Einen interessanten Einblick in seine Erfahrungen mit Eigenverwaltungsverfahren gab der Insolvenzrichter Dr. Thorsten Graeber. Seiner Ansicht nach habe das ESUG das Insolvenzverfahren für die Insolvenzgläubiger und Insolvenzverwalter verändert und einige neue Möglichkeiten, Chancen und Risiken entstehen lassen. Jedoch gab Dr. Graeber zu bedenken, dass anfängliche Fehlentwicklungen zwar eventuell beseitigt werden könnten, aber auch dann sei nicht gesichert, dass das ESUG für alle Beteiligten mit Vorteilen verbunden sei. Daher empfahl der Insolvenzrichter, dass die weitere Entwicklung des ESUG genau beobachtet werden solle.

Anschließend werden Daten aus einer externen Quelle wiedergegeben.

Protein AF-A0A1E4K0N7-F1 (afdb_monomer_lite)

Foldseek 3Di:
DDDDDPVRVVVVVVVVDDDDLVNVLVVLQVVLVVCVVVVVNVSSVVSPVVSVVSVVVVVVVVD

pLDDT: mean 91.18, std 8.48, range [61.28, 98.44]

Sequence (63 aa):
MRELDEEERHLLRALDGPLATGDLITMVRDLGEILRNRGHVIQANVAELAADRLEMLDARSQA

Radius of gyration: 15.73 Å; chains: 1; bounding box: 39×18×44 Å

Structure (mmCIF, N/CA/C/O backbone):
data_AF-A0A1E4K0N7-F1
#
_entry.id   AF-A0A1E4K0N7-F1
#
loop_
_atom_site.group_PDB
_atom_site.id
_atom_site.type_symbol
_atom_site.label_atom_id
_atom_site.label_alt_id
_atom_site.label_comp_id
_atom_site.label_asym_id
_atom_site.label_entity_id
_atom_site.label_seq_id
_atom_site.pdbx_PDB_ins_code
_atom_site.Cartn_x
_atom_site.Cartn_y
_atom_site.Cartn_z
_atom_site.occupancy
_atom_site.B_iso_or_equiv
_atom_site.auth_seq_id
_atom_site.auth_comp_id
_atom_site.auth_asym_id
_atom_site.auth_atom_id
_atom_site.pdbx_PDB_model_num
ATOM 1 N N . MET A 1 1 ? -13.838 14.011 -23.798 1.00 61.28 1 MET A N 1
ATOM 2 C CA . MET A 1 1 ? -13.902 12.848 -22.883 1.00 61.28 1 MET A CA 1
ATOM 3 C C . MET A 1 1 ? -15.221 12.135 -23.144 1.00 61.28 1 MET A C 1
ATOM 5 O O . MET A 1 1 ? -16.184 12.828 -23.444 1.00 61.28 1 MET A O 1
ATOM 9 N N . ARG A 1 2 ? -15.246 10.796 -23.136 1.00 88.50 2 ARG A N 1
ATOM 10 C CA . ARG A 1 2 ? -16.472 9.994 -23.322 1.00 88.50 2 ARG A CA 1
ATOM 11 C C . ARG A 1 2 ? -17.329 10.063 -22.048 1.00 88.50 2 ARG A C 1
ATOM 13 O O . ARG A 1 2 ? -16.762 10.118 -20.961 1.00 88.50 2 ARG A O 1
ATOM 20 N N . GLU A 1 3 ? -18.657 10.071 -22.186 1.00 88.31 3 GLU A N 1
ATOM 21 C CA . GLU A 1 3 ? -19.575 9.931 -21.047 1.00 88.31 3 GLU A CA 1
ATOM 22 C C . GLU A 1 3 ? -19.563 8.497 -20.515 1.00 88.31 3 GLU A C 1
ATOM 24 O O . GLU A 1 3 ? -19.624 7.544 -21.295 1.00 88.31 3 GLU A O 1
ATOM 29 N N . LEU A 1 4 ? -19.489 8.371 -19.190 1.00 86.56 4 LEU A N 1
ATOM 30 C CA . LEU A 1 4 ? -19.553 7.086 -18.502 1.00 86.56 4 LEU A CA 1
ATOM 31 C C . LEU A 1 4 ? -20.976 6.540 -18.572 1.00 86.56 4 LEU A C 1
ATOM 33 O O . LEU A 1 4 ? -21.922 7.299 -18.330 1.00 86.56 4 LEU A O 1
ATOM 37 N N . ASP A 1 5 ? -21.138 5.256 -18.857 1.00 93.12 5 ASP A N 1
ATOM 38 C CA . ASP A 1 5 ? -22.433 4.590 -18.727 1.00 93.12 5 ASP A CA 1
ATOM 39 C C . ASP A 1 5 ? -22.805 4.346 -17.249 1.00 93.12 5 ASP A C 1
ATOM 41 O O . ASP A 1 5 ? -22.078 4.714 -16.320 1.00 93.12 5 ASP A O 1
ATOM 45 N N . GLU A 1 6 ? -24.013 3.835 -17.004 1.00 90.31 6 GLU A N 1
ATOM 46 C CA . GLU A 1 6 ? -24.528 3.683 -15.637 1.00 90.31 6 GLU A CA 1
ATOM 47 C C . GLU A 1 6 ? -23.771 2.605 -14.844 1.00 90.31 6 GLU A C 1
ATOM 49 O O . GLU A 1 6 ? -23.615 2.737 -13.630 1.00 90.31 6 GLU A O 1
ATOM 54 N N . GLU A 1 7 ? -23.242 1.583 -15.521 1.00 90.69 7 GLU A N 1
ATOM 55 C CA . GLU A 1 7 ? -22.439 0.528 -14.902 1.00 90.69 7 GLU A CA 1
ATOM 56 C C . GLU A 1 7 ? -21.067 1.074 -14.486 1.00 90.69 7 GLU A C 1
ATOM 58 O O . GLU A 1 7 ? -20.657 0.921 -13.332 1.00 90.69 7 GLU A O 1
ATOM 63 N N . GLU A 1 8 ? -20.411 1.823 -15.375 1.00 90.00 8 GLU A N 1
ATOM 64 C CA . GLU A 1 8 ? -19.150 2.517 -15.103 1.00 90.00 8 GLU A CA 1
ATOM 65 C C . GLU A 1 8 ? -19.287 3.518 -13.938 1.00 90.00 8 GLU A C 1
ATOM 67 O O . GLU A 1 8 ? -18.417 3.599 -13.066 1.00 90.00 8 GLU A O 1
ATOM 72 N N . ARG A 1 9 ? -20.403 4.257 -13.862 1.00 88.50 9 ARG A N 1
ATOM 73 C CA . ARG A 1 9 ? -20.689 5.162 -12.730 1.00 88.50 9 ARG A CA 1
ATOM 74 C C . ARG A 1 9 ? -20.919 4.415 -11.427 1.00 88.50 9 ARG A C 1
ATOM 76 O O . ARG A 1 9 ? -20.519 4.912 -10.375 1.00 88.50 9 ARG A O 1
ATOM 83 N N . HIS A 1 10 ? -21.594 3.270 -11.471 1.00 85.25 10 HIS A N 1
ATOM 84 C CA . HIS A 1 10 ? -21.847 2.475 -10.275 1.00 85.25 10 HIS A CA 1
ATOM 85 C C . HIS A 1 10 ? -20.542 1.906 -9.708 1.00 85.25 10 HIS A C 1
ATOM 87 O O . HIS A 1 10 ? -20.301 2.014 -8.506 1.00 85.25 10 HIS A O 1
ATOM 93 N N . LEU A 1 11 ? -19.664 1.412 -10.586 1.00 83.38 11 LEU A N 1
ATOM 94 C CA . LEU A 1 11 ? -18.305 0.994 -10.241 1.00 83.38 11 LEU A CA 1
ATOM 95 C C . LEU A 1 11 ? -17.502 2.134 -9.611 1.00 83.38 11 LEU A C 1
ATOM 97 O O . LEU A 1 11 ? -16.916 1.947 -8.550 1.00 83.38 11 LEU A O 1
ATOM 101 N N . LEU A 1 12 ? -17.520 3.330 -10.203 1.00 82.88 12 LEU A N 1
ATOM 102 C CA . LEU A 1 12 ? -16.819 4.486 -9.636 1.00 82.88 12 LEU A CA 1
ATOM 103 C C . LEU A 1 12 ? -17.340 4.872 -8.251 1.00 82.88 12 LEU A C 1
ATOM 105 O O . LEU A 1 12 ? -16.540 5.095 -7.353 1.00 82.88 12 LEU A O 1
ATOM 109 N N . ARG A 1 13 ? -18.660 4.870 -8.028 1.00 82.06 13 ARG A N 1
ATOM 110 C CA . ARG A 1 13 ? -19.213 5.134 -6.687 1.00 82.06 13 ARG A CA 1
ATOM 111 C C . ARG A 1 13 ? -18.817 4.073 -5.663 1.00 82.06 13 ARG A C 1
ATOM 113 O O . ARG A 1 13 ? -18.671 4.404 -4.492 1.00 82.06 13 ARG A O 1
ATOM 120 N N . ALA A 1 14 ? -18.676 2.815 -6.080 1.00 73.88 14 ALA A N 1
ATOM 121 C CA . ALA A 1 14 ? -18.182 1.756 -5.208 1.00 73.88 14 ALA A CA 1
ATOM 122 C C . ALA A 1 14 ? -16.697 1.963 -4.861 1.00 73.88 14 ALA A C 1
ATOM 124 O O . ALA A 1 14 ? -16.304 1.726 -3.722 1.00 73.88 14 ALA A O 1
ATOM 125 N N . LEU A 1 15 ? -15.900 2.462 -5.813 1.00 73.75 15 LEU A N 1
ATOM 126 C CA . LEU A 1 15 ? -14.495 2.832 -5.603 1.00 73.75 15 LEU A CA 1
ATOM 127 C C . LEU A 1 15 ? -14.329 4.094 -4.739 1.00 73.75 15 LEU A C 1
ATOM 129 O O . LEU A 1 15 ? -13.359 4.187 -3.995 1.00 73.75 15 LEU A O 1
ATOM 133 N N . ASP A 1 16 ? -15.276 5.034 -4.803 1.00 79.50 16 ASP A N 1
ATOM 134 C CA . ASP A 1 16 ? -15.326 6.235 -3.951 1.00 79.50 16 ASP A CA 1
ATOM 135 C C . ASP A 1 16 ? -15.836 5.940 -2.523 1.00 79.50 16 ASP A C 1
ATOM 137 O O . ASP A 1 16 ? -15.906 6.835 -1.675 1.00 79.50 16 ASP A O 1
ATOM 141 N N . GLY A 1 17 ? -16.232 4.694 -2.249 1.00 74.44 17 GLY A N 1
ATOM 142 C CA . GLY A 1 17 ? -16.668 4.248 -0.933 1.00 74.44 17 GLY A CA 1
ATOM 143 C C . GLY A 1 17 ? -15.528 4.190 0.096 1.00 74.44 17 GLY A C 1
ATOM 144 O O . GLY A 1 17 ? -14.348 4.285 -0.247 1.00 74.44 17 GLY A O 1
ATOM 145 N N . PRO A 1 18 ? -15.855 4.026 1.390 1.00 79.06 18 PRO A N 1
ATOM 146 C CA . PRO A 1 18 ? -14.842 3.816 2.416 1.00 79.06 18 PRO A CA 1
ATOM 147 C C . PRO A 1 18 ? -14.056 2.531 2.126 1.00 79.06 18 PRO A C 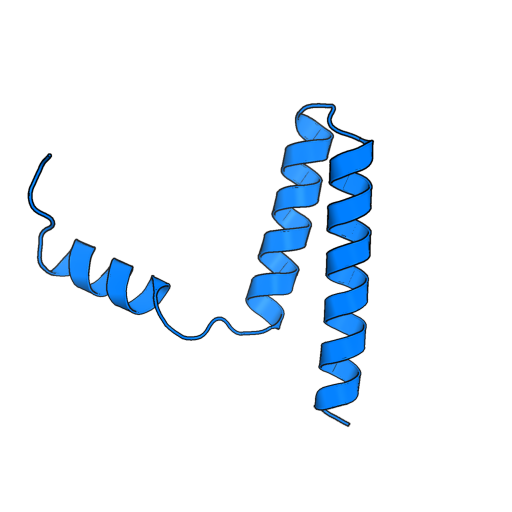1
ATOM 149 O O . PRO A 1 18 ? -14.636 1.455 1.989 1.00 79.06 18 PRO A O 1
ATOM 152 N N . LEU A 1 19 ? -12.732 2.652 2.056 1.00 80.25 19 LEU A N 1
ATOM 153 C CA . LEU A 1 19 ? -11.822 1.530 1.854 1.00 80.25 19 LEU A CA 1
ATOM 154 C C . LEU A 1 19 ? -11.560 0.833 3.194 1.00 80.25 19 LEU A C 1
ATOM 156 O O . LEU A 1 19 ? -11.211 1.497 4.175 1.00 80.25 19 LEU A O 1
ATOM 160 N N . ALA A 1 20 ? -11.705 -0.493 3.249 1.00 87.75 20 ALA A N 1
ATOM 161 C CA . ALA A 1 20 ? -11.313 -1.241 4.438 1.00 87.75 20 ALA A CA 1
ATOM 162 C C . ALA A 1 20 ? -9.793 -1.134 4.642 1.00 87.75 20 ALA A C 1
ATOM 164 O O . ALA A 1 20 ? -9.024 -1.190 3.680 1.00 87.75 20 ALA A O 1
ATOM 165 N N . THR A 1 21 ? -9.336 -1.018 5.894 1.00 90.25 21 THR A N 1
ATOM 166 C CA . THR A 1 21 ? -7.898 -0.914 6.202 1.00 90.25 21 THR A CA 1
ATOM 167 C C . THR A 1 21 ? -7.102 -2.080 5.606 1.00 90.25 21 THR A C 1
ATOM 169 O O . THR A 1 21 ? -6.009 -1.871 5.085 1.00 90.25 21 THR A O 1
ATOM 172 N N . GLY A 1 22 ? -7.671 -3.292 5.609 1.00 91.69 22 GLY A N 1
ATOM 173 C CA . GLY A 1 22 ? -7.065 -4.480 4.996 1.00 91.69 22 GLY A CA 1
ATOM 174 C C . GLY A 1 22 ? -6.858 -4.365 3.481 1.00 91.69 22 GLY A C 1
ATOM 175 O O . GLY A 1 22 ? -5.806 -4.757 2.969 1.00 91.69 22 GLY A O 1
ATOM 176 N N . ASP A 1 23 ? -7.809 -3.762 2.766 1.00 92.38 23 ASP A N 1
ATOM 177 C CA . ASP A 1 23 ? -7.682 -3.533 1.324 1.00 92.38 23 ASP A CA 1
ATOM 178 C C . ASP A 1 23 ? -6.584 -2.500 1.045 1.00 92.38 23 ASP A C 1
ATOM 180 O O . ASP A 1 23 ? -5.736 -2.708 0.177 1.00 92.38 23 ASP A O 1
ATOM 184 N N . LEU A 1 24 ? -6.518 -1.430 1.848 1.00 92.00 24 LEU A N 1
ATOM 185 C CA . LEU A 1 24 ? -5.447 -0.436 1.756 1.00 92.00 24 LEU A CA 1
ATOM 186 C C . LEU A 1 24 ? -4.0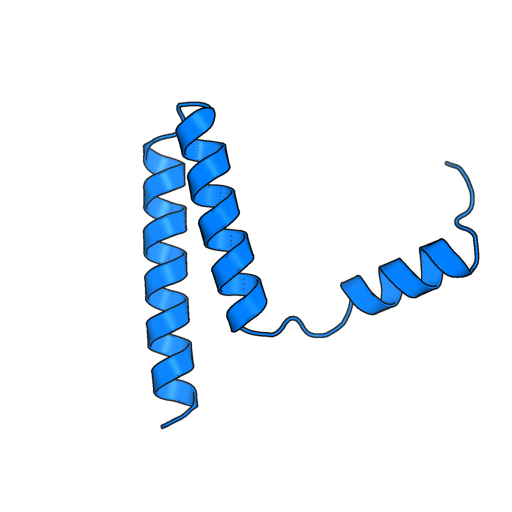64 -1.056 2.000 1.00 92.00 24 LEU A C 1
ATOM 188 O O . LEU A 1 24 ? -3.122 -0.753 1.270 1.00 92.00 24 LEU A O 1
ATOM 192 N N . ILE A 1 25 ? -3.933 -1.932 3.001 1.00 95.62 25 ILE A N 1
ATOM 193 C CA . ILE A 1 25 ? -2.680 -2.648 3.285 1.00 95.62 25 ILE A CA 1
ATOM 194 C C . ILE A 1 25 ? -2.255 -3.470 2.064 1.00 95.62 25 ILE A C 1
ATOM 196 O O . ILE A 1 25 ? -1.102 -3.375 1.641 1.00 95.62 25 ILE A O 1
ATOM 200 N N . THR A 1 26 ? -3.183 -4.224 1.472 1.00 96.06 26 THR A N 1
ATOM 201 C CA . THR A 1 26 ? -2.932 -5.023 0.261 1.00 96.06 26 THR A CA 1
ATOM 202 C C . THR A 1 26 ? -2.451 -4.142 -0.891 1.00 96.06 26 THR A C 1
ATOM 204 O O . 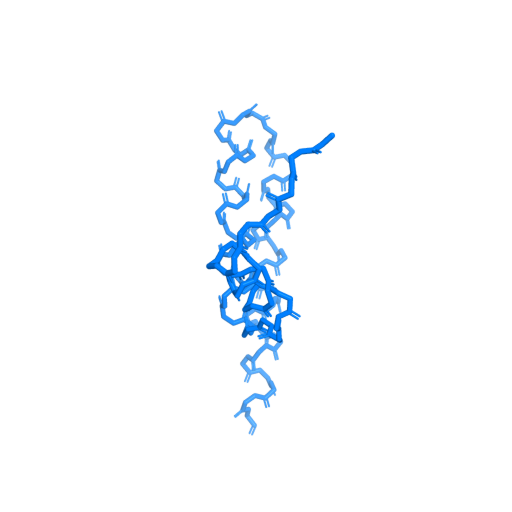THR A 1 26 ? -1.384 -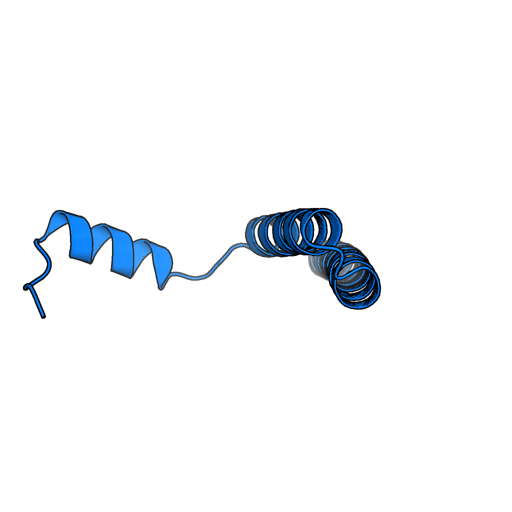4.387 -1.448 1.00 96.06 26 THR A O 1
ATOM 207 N N . MET A 1 27 ? -3.155 -3.042 -1.171 1.00 95.44 27 MET A N 1
ATOM 208 C CA . MET A 1 27 ? -2.784 -2.104 -2.237 1.00 95.44 27 MET A CA 1
ATOM 209 C C . MET A 1 27 ? -1.385 -1.503 -2.043 1.00 95.44 27 MET A C 1
ATOM 211 O O . MET A 1 27 ? -0.644 -1.309 -3.009 1.00 95.44 27 MET A O 1
ATOM 215 N N . VAL A 1 28 ? -1.003 -1.191 -0.802 1.00 97.19 28 VAL A N 1
ATOM 216 C CA . VAL A 1 28 ? 0.325 -0.645 -0.491 1.00 97.19 28 VAL A CA 1
ATOM 217 C C . VAL A 1 28 ? 1.418 -1.705 -0.678 1.00 97.19 28 VAL A C 1
ATOM 219 O O . VAL A 1 28 ? 2.501 -1.373 -1.169 1.00 97.19 28 VAL A O 1
ATOM 222 N N . ARG A 1 29 ? 1.145 -2.977 -0.360 1.00 98.00 29 ARG A N 1
ATOM 223 C CA . ARG A 1 29 ? 2.073 -4.089 -0.631 1.00 98.00 29 ARG A CA 1
ATOM 224 C C . ARG A 1 29 ? 2.261 -4.308 -2.132 1.00 98.00 29 ARG A C 1
ATOM 226 O O . ARG A 1 29 ? 3.403 -4.326 -2.592 1.00 98.00 29 ARG A O 1
ATOM 233 N N . ASP A 1 30 ? 1.171 -4.348 -2.895 1.00 98.19 30 ASP A N 1
ATOM 234 C CA . ASP A 1 30 ? 1.204 -4.479 -4.358 1.00 98.19 30 ASP A CA 1
ATOM 235 C C . ASP A 1 30 ? 2.004 -3.338 -5.003 1.00 98.19 30 ASP A C 1
ATOM 237 O O . ASP A 1 30 ? 2.820 -3.545 -5.907 1.00 98.19 30 ASP A O 1
ATOM 241 N N . LEU A 1 31 ? 1.829 -2.111 -4.502 1.00 97.56 31 LEU A N 1
ATOM 242 C CA . LEU A 1 31 ? 2.625 -0.966 -4.932 1.00 97.56 31 LEU A CA 1
ATOM 243 C C . LEU A 1 31 ? 4.122 -1.186 -4.665 1.00 97.56 31 LEU A C 1
ATOM 245 O O . LEU A 1 31 ? 4.945 -0.869 -5.528 1.00 97.56 31 LEU A O 1
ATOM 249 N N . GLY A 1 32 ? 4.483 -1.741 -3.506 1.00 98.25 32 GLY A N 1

Nach Ansicht von Dr. Petra Brenner ist die Eigenverwaltung für sanierungsfähige Gesellschaften, die bereits über ein kompetentes Management verfügen, das Mittel der Wahl. Allerdings sei für die Geschäftsführung eine Eigenverwaltung ohne insolvenzrechtliche Beratung auf Grund der zu beachtenden insolvenzspezifischen Pflichten und des damit für die Geschäftsführung verbundenen Haftungsrisikos nicht darstellbar. Eine Eigenverwaltung biete sich deshalb nur für Unternehmen ab einer bestimmten Größe an. Dr. Petra Brenner plädierte dafür, einem Missbrauch der Eigenverwaltung zur Durchsetzung von Gesellschafterinteressen im Wege des Forum Shoppings durch eine Zentralisierung der Zuständigkeit bei wenigen spezialisierten Gerichten sowie durch eine Stärkung der Position des Sachwalters zu begegnen.

Zum Abschluss der Veranstaltung wurde die Frage gestellt, was sich die Podiumsteilnehmer vom ESUG zukünftig erhoffen. Dabei waren sich alle Podiumsteilnehmer einig, dass vor allem die Qualität, das Vertrauen und die Kommunikation noch stärker als Kernvoraussetzungen für eine erfolgreiche Eigenverwaltung verbessert werden sollen.